# Data Loading & Exploratory Data Analysis (EDA)

## Objective
# Salary Prediction Using Machine Learning

The objective of this notebook is to build and evaluate machine learning models to predict salary in USD based on job-related features. Linear Regression and Random Forest models are trained and compared.


In [None]:
import pandas as pd

df = pd.read_csv("/ds_salaries.csv")
df.head()

Unnamed: 0.1,Unnamed: 0,work_year,experience_level,employment_type,job_title,salary,salary_currency,salary_in_usd,employee_residence,remote_ratio,company_location,company_size
0,0,2020,MI,FT,Data Scientist,70000,EUR,79833,DE,0,DE,L
1,1,2020,SE,FT,Machine Learning Scientist,260000,USD,260000,JP,0,JP,S
2,2,2020,SE,FT,Big Data Engineer,85000,GBP,109024,GB,50,GB,M
3,3,2020,MI,FT,Product Data Analyst,20000,USD,20000,HN,0,HN,S
4,4,2020,SE,FT,Machine Learning Engineer,150000,USD,150000,US,50,US,L


Select Features (X) and Target (y)

In [None]:
X = df[
    [
        "experience_level",
        "employment_type",
        "job_title",
        "company_location",
        "company_size",
        "remote_ratio",
        "work_year"
    ]
]

y = df["salary_in_usd"]

Encode Categorical Variables

In [None]:
X_encoded = pd.get_dummies(X, drop_first=True)

Train–Test Split

In [None]:
from sklearn.model_selection import train_test_split

X_train, X_test, y_train, y_test = train_test_split(
    X_encoded,
    y,
    test_size=0.2,
    random_state=42
)

In [None]:
X_train.shape, X_test.shape

((485, 108), (122, 108))

## Model Comparison
Both Linear Regression and Random Forest models are evaluated using RMSE and R² score to determine the best-performing model.
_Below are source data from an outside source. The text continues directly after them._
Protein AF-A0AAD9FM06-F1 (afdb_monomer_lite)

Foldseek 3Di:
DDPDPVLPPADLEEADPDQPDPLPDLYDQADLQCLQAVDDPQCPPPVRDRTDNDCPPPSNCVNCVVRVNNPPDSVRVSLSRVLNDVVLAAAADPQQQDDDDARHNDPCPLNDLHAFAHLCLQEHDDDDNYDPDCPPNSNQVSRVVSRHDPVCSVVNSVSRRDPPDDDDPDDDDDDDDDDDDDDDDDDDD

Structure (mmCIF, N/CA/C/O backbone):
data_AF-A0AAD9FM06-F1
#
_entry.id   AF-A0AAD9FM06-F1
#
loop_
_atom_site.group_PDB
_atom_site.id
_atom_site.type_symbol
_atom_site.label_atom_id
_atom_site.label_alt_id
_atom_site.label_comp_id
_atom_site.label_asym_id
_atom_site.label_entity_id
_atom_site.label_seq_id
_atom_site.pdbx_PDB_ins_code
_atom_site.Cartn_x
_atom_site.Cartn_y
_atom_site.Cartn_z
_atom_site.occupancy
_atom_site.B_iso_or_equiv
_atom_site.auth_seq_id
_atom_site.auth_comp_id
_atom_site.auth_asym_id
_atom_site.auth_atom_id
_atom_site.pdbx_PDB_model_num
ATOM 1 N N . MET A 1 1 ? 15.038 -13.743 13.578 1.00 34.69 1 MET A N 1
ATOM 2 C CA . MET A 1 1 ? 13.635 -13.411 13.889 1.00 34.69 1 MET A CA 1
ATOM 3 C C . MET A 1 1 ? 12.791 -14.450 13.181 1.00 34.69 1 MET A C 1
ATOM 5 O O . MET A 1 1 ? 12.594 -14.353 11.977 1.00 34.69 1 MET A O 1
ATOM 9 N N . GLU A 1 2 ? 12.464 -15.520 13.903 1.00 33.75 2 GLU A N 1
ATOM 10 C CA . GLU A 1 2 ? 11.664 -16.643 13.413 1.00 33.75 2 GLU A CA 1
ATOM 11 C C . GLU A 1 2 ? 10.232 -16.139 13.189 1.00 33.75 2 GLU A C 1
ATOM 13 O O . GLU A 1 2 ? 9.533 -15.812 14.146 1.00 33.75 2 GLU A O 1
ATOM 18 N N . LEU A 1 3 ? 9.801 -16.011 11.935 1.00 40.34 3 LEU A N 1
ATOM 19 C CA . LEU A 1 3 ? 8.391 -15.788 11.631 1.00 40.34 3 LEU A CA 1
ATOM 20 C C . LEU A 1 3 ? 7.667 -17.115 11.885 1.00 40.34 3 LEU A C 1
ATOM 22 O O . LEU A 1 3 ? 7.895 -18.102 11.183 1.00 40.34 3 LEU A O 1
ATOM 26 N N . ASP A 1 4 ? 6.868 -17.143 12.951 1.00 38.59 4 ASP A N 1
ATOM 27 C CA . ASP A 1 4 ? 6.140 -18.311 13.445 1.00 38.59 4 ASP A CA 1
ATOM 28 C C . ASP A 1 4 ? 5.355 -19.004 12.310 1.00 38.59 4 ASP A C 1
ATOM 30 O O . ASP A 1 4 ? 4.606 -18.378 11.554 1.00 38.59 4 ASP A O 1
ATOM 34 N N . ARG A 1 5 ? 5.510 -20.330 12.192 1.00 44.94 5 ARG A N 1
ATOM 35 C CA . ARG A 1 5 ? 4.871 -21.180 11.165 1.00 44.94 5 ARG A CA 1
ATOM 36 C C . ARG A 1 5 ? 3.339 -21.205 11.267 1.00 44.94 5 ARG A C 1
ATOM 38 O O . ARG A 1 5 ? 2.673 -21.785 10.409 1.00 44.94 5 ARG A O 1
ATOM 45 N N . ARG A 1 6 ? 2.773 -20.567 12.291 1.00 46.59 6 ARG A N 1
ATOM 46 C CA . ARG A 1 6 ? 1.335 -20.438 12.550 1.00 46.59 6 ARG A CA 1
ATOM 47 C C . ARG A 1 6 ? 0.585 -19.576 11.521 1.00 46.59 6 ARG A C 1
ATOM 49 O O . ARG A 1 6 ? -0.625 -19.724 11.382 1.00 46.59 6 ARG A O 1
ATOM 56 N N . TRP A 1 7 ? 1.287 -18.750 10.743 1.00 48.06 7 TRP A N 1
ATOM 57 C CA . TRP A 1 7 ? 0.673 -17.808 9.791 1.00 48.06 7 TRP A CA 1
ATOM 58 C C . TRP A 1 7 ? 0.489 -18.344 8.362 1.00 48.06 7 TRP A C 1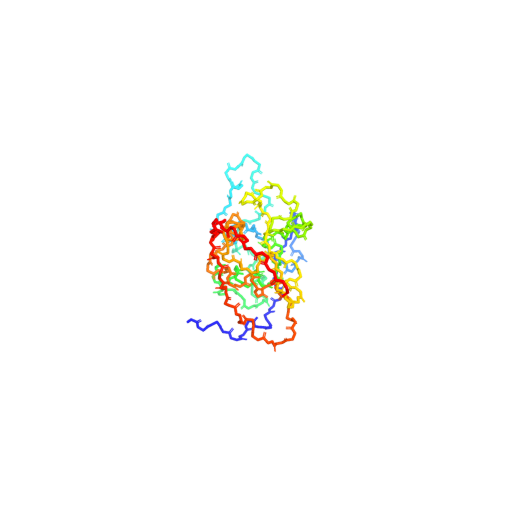
ATOM 60 O O . TRP A 1 7 ? -0.229 -17.739 7.572 1.00 48.06 7 TRP A O 1
ATOM 70 N N . TRP A 1 8 ? 1.043 -19.516 8.018 1.00 45.53 8 TRP A N 1
ATOM 71 C CA . TRP A 1 8 ? 0.946 -20.076 6.654 1.00 45.53 8 TRP A CA 1
ATOM 72 C C . TRP A 1 8 ? -0.466 -20.588 6.283 1.00 45.53 8 TRP A C 1
ATOM 74 O O . TRP A 1 8 ? -0.782 -20.793 5.113 1.00 45.53 8 TRP A O 1
ATOM 84 N N . ARG A 1 9 ? -1.350 -20.764 7.275 1.00 49.56 9 ARG A N 1
ATOM 85 C CA . ARG A 1 9 ? -2.802 -20.969 7.094 1.00 49.56 9 ARG A CA 1
ATOM 86 C C . ARG A 1 9 ? -3.610 -19.974 7.937 1.00 49.56 9 ARG A C 1
ATOM 88 O O . ARG A 1 9 ? -4.593 -20.352 8.570 1.00 49.56 9 ARG A O 1
ATOM 95 N N . GLY A 1 10 ? -3.146 -18.727 8.007 1.00 53.56 10 GLY A N 1
ATOM 96 C CA . GLY A 1 10 ? -3.790 -17.684 8.798 1.00 53.56 10 GLY A CA 1
ATOM 97 C C . GLY A 1 10 ? -5.198 -17.311 8.297 1.00 53.56 10 GLY A C 1
ATOM 98 O O . GLY A 1 10 ? -5.554 -17.585 7.145 1.00 53.56 10 GLY A O 1
ATOM 99 N N . PRO A 1 11 ? -6.019 -16.686 9.155 1.00 60.59 11 PRO A N 1
ATOM 100 C CA . PRO A 1 11 ? -7.334 -16.175 8.785 1.00 60.59 11 PRO A CA 1
ATOM 101 C C . PRO A 1 11 ? -7.242 -15.171 7.626 1.00 60.59 11 PRO A C 1
ATOM 103 O O . PRO A 1 11 ? -6.361 -14.311 7.595 1.00 60.59 11 PRO A O 1
ATOM 106 N N . ARG A 1 12 ? -8.188 -15.245 6.678 1.00 77.81 12 ARG A N 1
ATOM 107 C CA . ARG A 1 12 ? -8.283 -14.334 5.518 1.00 77.81 12 ARG A CA 1
ATOM 108 C C . ARG A 1 12 ? -8.893 -12.975 5.894 1.00 77.81 12 ARG A C 1
ATOM 110 O O . ARG A 1 12 ? -9.801 -12.499 5.213 1.00 77.81 12 ARG A O 1
ATOM 117 N N . LEU A 1 13 ? -8.408 -12.360 6.972 1.00 89.62 13 LEU A N 1
ATOM 118 C CA . LEU A 1 13 ? -8.798 -11.002 7.346 1.00 89.62 13 LEU A CA 1
ATOM 119 C C . LEU A 1 13 ? -8.313 -10.014 6.274 1.00 89.62 13 LEU A C 1
ATOM 121 O O . LEU A 1 13 ? -7.201 -10.145 5.758 1.00 89.62 13 LEU A O 1
ATOM 125 N N . ARG A 1 14 ? -9.161 -9.046 5.921 1.00 92.69 14 ARG A N 1
ATOM 126 C CA . ARG A 1 14 ? -8.909 -8.010 4.905 1.00 92.69 14 ARG A CA 1
ATOM 127 C C . ARG A 1 14 ? -9.424 -6.661 5.390 1.00 92.69 14 ARG A C 1
ATOM 129 O O . ARG A 1 14 ? -10.162 -6.593 6.374 1.00 92.69 14 ARG A O 1
ATOM 136 N N . LEU A 1 15 ? -9.084 -5.591 4.676 1.00 92.31 15 LEU A N 1
ATOM 137 C CA . LEU A 1 15 ? -9.751 -4.305 4.866 1.00 92.31 15 LEU A CA 1
ATOM 138 C C . LEU A 1 15 ? -11.146 -4.328 4.232 1.00 92.31 15 LEU A C 1
ATOM 140 O O . LEU A 1 15 ? -11.350 -4.878 3.151 1.00 92.31 15 LEU A O 1
ATOM 144 N N . CYS A 1 16 ? -12.104 -3.683 4.887 1.00 92.75 16 CYS A N 1
ATOM 145 C CA . CYS A 1 16 ? -13.379 -3.356 4.271 1.00 92.75 16 CYS A CA 1
ATOM 146 C C . CYS A 1 16 ? -13.198 -2.149 3.341 1.00 92.75 16 CYS A C 1
ATOM 148 O O . CYS A 1 16 ? -12.739 -1.089 3.766 1.00 92.75 16 CYS A O 1
ATOM 150 N N . LEU A 1 17 ? -13.582 -2.300 2.073 1.00 89.12 17 LEU A N 1
ATOM 151 C CA . LEU A 1 17 ? -13.494 -1.231 1.070 1.00 89.12 17 LEU A CA 1
ATOM 152 C C . LEU A 1 17 ? -14.795 -0.416 0.949 1.00 89.12 17 LEU A C 1
ATOM 154 O O . LEU A 1 17 ? -14.852 0.551 0.189 1.00 89.12 17 LEU A O 1
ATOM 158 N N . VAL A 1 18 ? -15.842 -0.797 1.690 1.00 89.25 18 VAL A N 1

Train First ML Model – Linear Regression

In [None]:
from sklearn.linear_model import LinearRegression

model = LinearRegression()
model.fit(X_train, y_train)


Make Prediction

In [None]:
y_pred = model.predict(X_test)
y_pred[:5]

array([145384.99341377, 145384.99341377,  76951.73584284, 191981.30905236,
       133114.82880717])

Evaluate Model Performance

In [None]:
from sklearn.metrics import mean_squared_error, r2_score
import numpy as np

rmse = np.sqrt(mean_squared_error(y_test, y_pred))
r2 = r2_score(y_test, y_pred)

rmse, r2

(np.float64(46803.16257427774), 0.428441881664966)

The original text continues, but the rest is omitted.